··· Task material
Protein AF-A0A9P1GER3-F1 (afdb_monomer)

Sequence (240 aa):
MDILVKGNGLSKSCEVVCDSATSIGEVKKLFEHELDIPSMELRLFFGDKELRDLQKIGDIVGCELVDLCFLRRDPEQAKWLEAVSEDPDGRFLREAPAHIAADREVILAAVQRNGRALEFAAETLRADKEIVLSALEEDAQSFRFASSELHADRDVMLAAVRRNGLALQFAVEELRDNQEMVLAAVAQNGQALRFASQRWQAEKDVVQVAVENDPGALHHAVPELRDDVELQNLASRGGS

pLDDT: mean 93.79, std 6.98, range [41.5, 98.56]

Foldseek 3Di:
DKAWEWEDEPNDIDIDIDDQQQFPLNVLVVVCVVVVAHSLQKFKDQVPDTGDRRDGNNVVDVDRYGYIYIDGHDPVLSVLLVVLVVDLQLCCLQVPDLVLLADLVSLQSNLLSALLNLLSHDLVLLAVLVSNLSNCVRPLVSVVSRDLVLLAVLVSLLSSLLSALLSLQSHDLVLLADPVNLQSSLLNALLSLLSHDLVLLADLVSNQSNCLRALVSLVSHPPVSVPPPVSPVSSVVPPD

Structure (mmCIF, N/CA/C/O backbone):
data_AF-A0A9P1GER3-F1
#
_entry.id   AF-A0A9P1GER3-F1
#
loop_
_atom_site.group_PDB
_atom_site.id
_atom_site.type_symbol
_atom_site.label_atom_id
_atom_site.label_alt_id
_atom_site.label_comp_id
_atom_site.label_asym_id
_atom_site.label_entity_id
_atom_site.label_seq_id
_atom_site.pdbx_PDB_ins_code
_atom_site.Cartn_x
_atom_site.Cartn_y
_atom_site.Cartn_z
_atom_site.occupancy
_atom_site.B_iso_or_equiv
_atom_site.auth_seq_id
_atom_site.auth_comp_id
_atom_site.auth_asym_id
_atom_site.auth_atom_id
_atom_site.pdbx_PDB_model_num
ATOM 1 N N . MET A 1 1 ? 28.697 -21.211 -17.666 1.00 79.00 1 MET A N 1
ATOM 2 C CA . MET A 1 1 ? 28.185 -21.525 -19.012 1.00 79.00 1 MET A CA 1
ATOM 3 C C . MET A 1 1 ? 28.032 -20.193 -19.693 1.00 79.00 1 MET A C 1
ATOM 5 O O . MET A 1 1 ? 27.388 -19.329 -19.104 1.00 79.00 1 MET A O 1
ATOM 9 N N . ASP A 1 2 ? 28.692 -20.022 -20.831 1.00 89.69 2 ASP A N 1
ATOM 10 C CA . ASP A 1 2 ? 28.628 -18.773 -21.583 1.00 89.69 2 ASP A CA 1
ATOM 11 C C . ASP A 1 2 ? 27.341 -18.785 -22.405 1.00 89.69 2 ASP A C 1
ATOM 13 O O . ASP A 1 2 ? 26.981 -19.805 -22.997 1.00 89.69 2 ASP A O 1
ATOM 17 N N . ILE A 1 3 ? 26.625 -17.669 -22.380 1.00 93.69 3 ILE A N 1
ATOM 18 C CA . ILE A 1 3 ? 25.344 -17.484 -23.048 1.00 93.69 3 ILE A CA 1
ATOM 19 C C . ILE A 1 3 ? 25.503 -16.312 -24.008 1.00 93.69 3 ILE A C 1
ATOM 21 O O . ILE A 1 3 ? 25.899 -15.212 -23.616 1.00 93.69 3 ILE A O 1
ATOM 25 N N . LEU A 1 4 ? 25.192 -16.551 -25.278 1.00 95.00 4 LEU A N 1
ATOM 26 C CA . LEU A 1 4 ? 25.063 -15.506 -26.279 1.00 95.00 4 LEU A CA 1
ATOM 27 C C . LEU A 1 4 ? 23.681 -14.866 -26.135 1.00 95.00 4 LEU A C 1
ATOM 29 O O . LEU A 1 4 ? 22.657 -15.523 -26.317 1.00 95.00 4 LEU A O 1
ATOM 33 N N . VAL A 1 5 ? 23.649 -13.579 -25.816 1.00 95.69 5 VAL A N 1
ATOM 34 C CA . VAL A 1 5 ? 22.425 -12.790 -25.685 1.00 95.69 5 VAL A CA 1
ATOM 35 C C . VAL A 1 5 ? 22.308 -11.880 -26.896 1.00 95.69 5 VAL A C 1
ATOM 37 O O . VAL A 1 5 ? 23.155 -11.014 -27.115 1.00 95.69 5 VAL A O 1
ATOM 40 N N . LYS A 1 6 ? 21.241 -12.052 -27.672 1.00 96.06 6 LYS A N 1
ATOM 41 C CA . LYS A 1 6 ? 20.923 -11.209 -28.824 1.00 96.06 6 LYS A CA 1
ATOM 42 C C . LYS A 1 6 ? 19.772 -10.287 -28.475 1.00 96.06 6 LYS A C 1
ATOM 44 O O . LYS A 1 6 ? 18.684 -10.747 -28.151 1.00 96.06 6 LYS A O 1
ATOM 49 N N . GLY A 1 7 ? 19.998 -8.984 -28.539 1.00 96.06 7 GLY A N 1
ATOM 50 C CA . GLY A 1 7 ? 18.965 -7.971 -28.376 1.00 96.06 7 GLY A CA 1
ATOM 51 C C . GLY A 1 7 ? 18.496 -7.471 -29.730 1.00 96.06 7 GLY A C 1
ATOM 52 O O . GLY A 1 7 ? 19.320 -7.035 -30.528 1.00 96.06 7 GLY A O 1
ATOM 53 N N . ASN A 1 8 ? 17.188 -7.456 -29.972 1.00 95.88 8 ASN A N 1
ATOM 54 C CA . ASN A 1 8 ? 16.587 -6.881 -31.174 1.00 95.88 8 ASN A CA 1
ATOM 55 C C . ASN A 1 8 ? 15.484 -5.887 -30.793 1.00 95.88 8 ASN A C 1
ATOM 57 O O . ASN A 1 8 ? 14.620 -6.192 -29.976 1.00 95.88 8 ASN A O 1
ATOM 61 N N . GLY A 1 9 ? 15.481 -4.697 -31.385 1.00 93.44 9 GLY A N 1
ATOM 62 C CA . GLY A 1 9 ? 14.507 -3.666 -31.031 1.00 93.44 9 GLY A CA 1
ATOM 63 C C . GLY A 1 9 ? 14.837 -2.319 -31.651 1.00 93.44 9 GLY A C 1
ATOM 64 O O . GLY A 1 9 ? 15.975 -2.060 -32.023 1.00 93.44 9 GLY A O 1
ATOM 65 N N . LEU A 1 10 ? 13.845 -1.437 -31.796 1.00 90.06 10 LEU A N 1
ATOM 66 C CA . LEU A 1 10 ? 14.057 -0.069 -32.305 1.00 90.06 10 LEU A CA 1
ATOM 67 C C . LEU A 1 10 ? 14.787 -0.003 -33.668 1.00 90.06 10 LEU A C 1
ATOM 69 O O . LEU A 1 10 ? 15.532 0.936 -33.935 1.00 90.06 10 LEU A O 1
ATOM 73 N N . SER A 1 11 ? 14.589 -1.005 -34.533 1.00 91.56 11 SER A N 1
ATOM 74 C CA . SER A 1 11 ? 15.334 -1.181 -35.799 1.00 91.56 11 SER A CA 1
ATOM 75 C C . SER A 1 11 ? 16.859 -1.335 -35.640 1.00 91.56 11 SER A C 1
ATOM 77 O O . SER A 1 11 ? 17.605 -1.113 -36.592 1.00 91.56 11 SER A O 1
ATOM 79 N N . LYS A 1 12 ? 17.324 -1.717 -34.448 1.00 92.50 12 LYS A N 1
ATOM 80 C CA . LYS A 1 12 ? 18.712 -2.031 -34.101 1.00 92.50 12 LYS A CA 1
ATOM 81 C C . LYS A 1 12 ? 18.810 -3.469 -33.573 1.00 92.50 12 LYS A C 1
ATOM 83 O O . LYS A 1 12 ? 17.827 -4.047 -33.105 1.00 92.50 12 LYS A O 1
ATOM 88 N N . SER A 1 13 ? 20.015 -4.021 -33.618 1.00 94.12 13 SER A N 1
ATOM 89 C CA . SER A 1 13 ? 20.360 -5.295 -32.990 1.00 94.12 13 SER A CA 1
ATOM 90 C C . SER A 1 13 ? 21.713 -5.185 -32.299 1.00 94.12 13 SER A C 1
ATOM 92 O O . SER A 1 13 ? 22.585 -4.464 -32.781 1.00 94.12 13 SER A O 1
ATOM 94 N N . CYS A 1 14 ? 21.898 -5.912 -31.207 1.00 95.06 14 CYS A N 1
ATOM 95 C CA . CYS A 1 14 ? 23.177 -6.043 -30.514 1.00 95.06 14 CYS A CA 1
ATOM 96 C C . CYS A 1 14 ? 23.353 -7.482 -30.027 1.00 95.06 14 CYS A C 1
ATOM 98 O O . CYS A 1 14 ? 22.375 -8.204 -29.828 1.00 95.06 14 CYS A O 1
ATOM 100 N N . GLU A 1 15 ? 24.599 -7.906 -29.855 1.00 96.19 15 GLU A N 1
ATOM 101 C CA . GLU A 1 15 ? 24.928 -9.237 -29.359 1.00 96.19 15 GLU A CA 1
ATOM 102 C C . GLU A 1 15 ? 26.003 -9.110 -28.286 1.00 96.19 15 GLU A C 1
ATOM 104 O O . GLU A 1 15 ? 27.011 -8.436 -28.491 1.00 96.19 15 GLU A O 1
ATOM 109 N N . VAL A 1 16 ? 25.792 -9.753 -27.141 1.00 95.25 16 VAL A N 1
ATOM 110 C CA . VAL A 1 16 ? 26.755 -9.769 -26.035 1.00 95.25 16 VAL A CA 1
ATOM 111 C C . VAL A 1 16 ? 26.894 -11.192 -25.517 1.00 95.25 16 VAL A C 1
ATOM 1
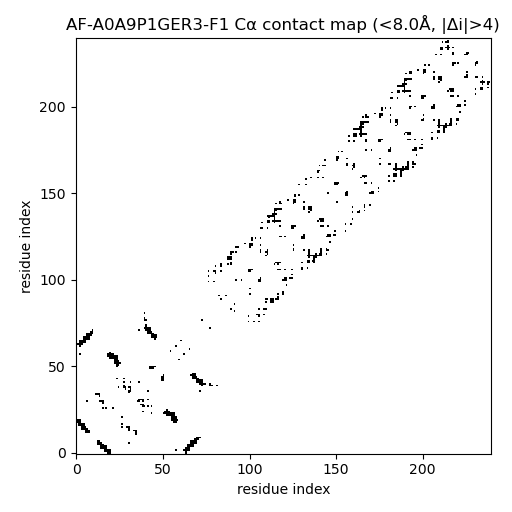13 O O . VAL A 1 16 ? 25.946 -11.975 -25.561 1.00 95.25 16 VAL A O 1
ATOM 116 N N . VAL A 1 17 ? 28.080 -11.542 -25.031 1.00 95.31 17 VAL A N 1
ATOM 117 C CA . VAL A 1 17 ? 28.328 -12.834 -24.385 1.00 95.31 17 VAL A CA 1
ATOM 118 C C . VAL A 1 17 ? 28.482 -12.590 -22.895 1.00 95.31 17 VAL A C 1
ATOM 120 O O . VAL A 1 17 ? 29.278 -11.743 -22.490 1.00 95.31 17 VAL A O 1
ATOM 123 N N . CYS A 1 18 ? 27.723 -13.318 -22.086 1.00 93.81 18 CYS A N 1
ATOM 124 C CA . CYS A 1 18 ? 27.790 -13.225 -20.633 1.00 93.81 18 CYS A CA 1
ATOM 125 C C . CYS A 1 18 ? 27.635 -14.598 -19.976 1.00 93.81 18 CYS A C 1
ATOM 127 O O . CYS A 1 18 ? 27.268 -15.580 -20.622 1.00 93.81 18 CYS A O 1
······
··· Task material
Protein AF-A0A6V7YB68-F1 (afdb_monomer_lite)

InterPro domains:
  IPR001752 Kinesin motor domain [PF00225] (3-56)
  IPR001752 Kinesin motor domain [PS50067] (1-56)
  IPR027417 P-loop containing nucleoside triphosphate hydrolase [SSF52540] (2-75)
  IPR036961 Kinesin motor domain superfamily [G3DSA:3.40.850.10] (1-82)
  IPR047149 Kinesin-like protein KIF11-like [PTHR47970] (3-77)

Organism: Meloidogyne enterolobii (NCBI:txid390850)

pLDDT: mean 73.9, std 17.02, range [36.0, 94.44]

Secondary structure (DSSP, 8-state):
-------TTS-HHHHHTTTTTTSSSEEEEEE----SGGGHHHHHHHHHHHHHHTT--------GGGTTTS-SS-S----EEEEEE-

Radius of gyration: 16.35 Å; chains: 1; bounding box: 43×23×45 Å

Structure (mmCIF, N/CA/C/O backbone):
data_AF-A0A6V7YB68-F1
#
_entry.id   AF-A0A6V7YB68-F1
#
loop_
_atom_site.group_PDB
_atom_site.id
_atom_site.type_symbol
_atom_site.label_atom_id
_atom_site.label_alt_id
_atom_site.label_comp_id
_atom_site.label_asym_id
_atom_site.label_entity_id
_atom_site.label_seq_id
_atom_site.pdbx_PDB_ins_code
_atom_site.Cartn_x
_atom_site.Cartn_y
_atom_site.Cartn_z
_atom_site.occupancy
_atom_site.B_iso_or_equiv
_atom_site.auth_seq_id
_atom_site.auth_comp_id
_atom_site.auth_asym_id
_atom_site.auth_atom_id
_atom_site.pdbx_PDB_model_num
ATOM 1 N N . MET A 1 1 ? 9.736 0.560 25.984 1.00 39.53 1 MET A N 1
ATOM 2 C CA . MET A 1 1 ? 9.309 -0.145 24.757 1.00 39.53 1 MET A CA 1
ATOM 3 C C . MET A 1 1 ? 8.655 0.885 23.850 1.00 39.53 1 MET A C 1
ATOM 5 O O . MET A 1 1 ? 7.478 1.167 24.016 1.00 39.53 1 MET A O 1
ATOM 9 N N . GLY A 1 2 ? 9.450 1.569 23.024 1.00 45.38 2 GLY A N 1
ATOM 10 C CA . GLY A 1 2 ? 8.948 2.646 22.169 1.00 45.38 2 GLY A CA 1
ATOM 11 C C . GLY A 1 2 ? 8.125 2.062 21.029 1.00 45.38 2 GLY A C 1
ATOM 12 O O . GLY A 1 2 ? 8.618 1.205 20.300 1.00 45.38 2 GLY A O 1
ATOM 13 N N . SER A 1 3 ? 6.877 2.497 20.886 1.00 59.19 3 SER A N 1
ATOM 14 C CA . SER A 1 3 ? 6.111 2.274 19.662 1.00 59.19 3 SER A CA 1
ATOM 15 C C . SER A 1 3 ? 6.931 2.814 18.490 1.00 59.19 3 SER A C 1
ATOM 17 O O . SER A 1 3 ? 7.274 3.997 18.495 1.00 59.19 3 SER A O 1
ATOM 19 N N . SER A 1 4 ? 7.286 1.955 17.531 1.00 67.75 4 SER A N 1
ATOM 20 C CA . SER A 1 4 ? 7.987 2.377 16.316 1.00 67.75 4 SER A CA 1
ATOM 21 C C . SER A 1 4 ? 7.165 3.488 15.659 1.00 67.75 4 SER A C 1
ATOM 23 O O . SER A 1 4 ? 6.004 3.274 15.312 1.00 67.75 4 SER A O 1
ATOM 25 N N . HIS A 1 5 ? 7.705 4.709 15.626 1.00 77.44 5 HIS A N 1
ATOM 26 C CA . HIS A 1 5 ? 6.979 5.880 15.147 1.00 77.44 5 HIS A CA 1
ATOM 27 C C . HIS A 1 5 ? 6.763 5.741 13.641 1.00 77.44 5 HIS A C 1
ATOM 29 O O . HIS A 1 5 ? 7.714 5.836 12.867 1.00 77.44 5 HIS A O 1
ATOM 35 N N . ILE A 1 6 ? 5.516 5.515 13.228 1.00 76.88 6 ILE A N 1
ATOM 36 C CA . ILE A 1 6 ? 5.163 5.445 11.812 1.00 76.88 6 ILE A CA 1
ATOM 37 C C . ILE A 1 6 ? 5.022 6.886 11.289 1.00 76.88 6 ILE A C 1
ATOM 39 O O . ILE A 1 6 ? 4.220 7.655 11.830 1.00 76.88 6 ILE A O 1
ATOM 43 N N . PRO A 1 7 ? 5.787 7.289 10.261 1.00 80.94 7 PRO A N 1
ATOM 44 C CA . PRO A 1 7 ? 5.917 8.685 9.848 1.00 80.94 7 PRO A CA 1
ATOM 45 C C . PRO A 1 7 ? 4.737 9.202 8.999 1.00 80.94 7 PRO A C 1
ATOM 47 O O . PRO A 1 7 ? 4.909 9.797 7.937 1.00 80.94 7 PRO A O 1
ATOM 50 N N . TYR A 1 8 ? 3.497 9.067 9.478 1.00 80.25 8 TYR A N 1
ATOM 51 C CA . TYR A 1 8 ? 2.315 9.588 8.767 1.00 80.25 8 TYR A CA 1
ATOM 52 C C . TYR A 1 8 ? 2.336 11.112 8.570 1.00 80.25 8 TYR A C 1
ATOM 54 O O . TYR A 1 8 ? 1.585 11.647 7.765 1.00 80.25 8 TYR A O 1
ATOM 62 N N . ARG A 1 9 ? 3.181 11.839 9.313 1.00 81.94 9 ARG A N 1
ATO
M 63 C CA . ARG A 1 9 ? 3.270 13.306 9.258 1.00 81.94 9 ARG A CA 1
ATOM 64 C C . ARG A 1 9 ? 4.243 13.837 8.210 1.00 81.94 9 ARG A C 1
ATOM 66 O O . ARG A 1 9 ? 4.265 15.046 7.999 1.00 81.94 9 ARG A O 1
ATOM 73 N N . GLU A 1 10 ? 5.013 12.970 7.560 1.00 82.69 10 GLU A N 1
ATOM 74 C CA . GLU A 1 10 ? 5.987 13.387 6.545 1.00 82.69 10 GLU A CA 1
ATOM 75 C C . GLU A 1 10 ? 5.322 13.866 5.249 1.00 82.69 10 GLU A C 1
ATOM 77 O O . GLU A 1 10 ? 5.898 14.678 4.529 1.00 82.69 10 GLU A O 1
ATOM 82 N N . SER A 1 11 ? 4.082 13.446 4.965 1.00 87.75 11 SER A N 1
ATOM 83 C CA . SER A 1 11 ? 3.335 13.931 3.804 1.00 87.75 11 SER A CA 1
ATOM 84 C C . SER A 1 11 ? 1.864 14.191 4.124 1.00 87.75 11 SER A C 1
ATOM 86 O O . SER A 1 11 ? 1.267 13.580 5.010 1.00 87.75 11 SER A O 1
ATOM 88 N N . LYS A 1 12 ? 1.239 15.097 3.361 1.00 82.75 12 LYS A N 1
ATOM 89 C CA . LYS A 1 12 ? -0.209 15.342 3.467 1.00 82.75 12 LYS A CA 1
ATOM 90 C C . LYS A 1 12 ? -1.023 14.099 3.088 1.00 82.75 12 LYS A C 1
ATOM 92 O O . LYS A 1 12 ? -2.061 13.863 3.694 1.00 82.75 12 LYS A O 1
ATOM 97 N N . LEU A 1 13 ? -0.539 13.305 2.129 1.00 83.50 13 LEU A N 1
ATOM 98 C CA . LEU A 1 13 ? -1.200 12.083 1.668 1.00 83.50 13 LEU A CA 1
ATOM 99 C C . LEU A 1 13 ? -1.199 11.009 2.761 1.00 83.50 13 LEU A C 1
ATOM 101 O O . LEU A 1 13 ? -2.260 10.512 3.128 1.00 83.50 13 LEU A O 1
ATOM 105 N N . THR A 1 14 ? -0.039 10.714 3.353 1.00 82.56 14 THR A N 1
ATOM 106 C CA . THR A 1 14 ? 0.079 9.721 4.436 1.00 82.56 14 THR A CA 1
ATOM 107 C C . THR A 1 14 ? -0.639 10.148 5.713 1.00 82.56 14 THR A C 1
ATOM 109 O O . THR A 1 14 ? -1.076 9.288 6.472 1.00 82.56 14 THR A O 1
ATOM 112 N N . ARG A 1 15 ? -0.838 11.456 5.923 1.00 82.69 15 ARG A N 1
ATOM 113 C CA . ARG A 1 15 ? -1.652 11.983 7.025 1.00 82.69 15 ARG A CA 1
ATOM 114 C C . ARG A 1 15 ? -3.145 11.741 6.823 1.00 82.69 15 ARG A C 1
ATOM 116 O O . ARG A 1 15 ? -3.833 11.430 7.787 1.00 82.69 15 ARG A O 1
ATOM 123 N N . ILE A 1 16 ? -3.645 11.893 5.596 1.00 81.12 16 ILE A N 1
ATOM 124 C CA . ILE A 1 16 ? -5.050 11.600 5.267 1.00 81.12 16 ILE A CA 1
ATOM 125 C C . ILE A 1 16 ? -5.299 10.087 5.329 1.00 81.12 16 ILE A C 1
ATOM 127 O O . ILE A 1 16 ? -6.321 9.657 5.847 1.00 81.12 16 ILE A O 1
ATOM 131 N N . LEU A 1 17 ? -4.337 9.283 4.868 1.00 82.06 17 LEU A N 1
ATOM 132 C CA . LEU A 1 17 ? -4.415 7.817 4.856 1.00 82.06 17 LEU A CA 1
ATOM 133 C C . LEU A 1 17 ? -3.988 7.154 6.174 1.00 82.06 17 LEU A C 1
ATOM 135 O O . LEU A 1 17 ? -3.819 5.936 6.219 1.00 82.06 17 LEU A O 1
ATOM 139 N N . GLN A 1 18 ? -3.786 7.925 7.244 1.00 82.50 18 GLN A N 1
······
Write out exactly the lines above between the line with "ATOM 88 N N . SER" and the line with "ATOM 98 O O", inclusive, and nothing beyond them.

ATOM 88 N N . SER A 1 13 ? 20.015 -4.021 -33.618 1.00 94.12 13 SER A N 1
ATOM 89 C CA . SER A 1 13 ? 20.360 -5.295 -32.990 1.00 94.12 13 SER A CA 1
ATOM 90 C C . SER A 1 13 ? 21.713 -5.185 -32.299 1.00 94.12 13 SER A C 1
ATOM 92 O O . SER A 1 13 ? 22.585 -4.464 -32.781 1.00 94.12 13 SER A O 1
ATOM 94 N N . CYS A 1 14 ? 21.898 -5.912 -31.207 1.00 95.06 14 CYS A N 1
ATOM 95 C CA . CYS A 1 14 ? 23.177 -6.043 -30.514 1.00 95.06 14 CYS A CA 1
ATOM 96 C C . CYS A 1 14 ? 23.353 -7.482 -30.027 1.00 95.06 14 CYS A C 1
ATOM 98 O O . CYS A 1 14 ? 22.375 -8.204 -29.828 1.00 95.06 14 CYS A O 1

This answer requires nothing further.